On earth there is nothing great but man; in man there is nothing great but mind.

~ Sir William Hamilton

Lectures on Metaphysics.
 
For him who has conquered the mind, the mind is the best of friends; but for one who has failed to do so, his mind will remain the greatest enemy.

~ Bhagavad Gita, As It Is 6.6
 
Last weeks potatoes

So what is this mind of ours: what are these atoms with consciousness? Last week’s potatoes! They now can remember what was going on in my mind a year ago—a mind which has long ago been replaced.

To note that the thing I call my individuality is only a pattern or dance, that is what it means when one discovers how long it takes for the atoms of the brain to be replaced by other atoms. The atoms come into my brain, dance a dance, and then go out—there are always new atoms, but always doing the same dance, remembering what the dance was yesterday.

~ Richard Feynman

‘What do You Care What Other People Think?’ Further Adventures of a Curious Character (1988)
 
The breeze at dawn has secrets to tell you.
Don't go back to sleep.

You must ask for what you really want.
Don't go back to sleep.

People are going back and forth across the doorsill
where the two worlds touch.

The door is round and open.
Don't go back to sleep.

-Rumi​
 
God was always invented to explain mystery. God is always invented to explain those things that you do not understand.

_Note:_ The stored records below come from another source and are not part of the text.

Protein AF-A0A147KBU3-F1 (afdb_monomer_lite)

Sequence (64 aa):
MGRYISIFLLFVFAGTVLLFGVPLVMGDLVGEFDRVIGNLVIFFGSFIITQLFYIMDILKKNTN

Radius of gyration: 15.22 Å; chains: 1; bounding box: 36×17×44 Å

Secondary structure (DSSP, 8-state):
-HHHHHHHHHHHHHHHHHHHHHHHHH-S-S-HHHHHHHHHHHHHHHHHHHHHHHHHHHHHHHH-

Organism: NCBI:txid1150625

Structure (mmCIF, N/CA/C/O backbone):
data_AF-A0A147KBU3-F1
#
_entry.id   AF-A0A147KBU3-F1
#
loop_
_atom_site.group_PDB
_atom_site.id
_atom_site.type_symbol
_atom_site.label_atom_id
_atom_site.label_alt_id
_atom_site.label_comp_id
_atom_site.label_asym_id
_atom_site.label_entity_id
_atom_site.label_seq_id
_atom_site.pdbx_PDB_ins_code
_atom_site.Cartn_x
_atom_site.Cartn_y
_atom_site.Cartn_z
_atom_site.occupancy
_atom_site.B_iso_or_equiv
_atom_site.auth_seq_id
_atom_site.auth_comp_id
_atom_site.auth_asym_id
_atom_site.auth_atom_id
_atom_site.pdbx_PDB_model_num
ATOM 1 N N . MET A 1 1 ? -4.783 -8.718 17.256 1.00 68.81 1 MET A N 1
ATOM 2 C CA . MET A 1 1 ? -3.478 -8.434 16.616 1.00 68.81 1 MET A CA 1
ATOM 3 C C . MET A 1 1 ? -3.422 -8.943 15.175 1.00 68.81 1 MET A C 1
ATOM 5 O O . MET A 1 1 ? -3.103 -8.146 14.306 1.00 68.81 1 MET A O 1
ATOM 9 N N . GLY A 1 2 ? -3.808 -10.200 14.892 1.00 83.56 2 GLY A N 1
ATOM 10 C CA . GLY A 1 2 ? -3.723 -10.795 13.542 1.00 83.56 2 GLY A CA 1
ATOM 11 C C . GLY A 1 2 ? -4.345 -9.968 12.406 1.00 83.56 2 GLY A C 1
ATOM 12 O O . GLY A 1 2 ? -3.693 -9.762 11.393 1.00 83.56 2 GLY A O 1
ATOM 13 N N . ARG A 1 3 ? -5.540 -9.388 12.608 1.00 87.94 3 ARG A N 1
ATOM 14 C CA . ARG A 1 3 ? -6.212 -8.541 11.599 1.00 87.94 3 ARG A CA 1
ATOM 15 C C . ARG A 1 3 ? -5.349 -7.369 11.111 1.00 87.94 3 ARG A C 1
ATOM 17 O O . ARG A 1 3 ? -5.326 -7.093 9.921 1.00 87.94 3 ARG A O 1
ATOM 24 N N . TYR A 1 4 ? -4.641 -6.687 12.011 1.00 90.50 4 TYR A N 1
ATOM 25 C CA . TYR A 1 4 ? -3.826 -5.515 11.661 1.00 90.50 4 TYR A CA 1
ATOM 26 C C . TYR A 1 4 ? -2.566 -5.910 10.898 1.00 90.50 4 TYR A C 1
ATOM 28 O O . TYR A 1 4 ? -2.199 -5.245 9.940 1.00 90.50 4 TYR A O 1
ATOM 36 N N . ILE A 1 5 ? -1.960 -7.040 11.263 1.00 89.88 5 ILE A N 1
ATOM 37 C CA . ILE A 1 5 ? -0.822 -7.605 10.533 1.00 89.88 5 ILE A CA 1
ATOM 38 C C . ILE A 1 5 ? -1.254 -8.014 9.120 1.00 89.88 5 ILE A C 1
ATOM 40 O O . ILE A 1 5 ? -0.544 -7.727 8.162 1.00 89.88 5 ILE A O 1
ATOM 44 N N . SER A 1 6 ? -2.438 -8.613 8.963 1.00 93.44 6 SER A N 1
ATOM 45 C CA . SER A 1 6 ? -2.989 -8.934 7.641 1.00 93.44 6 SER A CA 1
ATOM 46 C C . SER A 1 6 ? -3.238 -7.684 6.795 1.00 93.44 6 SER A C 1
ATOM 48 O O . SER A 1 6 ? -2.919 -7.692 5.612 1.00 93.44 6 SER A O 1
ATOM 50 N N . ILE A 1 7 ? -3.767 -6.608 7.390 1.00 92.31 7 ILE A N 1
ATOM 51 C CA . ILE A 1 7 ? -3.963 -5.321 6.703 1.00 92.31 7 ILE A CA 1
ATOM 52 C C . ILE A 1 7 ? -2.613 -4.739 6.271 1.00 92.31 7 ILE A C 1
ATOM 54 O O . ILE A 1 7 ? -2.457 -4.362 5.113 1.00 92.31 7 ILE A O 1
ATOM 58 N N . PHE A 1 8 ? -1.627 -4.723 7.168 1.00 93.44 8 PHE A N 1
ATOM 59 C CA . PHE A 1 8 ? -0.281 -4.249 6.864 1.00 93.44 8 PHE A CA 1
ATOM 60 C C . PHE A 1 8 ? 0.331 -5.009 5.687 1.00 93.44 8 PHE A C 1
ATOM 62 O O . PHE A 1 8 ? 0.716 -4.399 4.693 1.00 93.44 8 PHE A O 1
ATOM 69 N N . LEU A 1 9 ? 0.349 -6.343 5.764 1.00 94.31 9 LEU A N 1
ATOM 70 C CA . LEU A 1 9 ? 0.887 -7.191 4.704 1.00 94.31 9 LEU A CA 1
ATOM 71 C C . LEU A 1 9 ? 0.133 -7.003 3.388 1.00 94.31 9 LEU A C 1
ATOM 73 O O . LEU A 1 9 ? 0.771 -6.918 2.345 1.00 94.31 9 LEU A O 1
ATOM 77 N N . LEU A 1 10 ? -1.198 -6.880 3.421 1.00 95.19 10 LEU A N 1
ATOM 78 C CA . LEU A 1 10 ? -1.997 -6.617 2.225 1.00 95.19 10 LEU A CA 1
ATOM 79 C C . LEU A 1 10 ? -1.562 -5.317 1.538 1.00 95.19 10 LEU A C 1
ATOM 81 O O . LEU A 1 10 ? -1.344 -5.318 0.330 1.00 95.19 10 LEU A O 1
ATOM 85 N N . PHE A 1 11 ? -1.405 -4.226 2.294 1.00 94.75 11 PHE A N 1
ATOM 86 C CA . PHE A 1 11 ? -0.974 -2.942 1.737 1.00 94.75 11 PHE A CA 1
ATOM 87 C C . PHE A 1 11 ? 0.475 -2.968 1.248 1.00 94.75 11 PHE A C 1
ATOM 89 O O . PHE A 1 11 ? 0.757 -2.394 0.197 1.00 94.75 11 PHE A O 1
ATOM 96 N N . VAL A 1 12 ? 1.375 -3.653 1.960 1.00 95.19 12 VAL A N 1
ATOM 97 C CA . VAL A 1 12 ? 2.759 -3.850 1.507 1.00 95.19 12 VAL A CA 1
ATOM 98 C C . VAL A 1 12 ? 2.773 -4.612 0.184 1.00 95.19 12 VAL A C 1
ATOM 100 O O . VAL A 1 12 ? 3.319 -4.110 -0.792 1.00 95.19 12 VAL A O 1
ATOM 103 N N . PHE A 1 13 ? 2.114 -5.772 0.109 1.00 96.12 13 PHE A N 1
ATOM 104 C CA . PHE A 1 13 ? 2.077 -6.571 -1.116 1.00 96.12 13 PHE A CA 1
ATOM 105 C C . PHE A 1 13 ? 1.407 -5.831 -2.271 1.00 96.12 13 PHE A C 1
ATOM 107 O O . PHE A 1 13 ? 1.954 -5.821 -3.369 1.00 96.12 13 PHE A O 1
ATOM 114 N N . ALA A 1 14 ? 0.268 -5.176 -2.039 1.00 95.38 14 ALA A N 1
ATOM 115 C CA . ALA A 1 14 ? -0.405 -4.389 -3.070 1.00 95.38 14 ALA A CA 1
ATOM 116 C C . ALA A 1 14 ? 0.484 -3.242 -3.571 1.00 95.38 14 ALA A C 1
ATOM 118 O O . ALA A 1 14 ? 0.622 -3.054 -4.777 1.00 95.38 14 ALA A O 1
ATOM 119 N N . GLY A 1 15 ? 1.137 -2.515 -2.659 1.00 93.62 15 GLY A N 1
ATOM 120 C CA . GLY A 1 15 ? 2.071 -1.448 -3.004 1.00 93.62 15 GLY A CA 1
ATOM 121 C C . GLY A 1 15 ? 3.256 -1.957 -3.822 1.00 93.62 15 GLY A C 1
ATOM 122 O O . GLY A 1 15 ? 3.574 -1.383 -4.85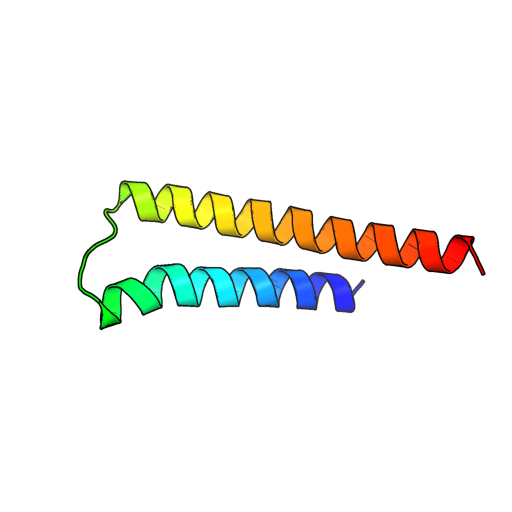9 1.00 93.62 15 GLY A O 1
ATOM 123 N N . THR A 1 16 ? 3.875 -3.063 -3.408 1.00 93.00 16 THR A N 1
ATOM 124 C CA . THR A 1 16 ? 4.990 -3.688 -4.134 1.00 93.00 16 THR A CA 1
ATOM 125 C C . THR A 1 16 ? 4.551 -4.172 -5.517 1.00 93.00 16 THR A C 1
ATOM 127 O O . THR A 1 16 ? 5.224 -3.893 -6.507 1.00 93.00 16 THR A O 1
ATOM 130 N N . VAL A 1 17 ? 3.401 -4.844 -5.617 1.00 93.81 17 VAL A N 1
ATOM 131 C CA . VAL A 1 17 ? 2.848 -5.290 -6.905 1.00 93.81 17 VAL A CA 1
ATOM 132 C C . VAL A 1 17 ? 2.594 -4.105 -7.828 1.00 93.81 17 VAL A C 1
ATOM 134 O O . VAL A 1 17 ? 2.880 -4.206 -9.013 1.00 93.81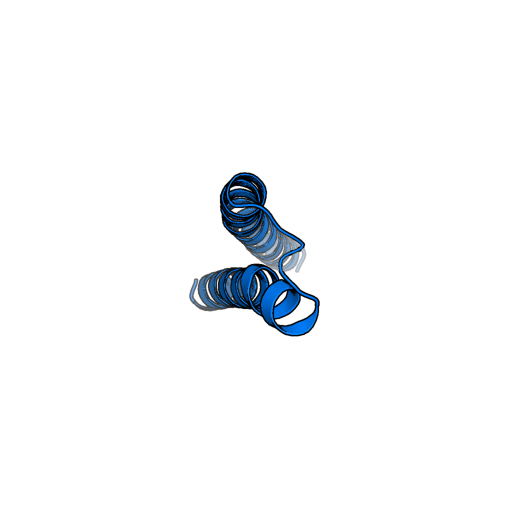 17 VAL A O 1
ATOM 137 N N . LEU A 1 18 ? 2.113 -2.972 -7.318 1.00 91.50 18 LEU A N 1
ATOM 138 C CA . LEU A 1 18 ? 1.928 -1.774 -8.136 1.00 91.50 18 LEU A CA 1
ATOM 139 C C . LEU A 1 18 ? 3.265 -1.154 -8.558 1.00 91.50 18 LEU A C 1
ATOM 141 O O . LEU A 1 18 ? 3.441 -0.848 -9.735 1.00 91.50 18 LEU A O 1
ATOM 145 N N . LEU A 1 19 ? 4.219 -1.020 -7.633 1.00 90.88 19 LEU A N 1
ATOM 146 C CA . LEU A 1 19 ? 5.519 -0.404 -7.907 1.00 90.88 19 LEU A CA 1
ATOM 147 C C . LEU A 1 19 ? 6.315 -1.160 -8.976 1.00 90.88 19 LEU A C 1
ATOM 149 O O . LEU A 1 19 ? 6.967 -0.530 -9.801 1.00 90.88 19 LEU A O 1
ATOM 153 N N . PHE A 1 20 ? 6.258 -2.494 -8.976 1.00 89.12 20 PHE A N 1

Now, when you finally discover how something works, you get some laws which you're taking away from God; you don't need him anymore. But you need him for the other mysteries. So therefore you leave him to create the universe because we haven't figured that out yet; you need him for understanding those things which you don't believe the laws will explain, such as consciousness, or why you only live to a certain length of time — life and death — stuff like that. God is always associated with those things that you do not understand. Therefore I don't think that the laws can be considered to be like God because they have been figured out.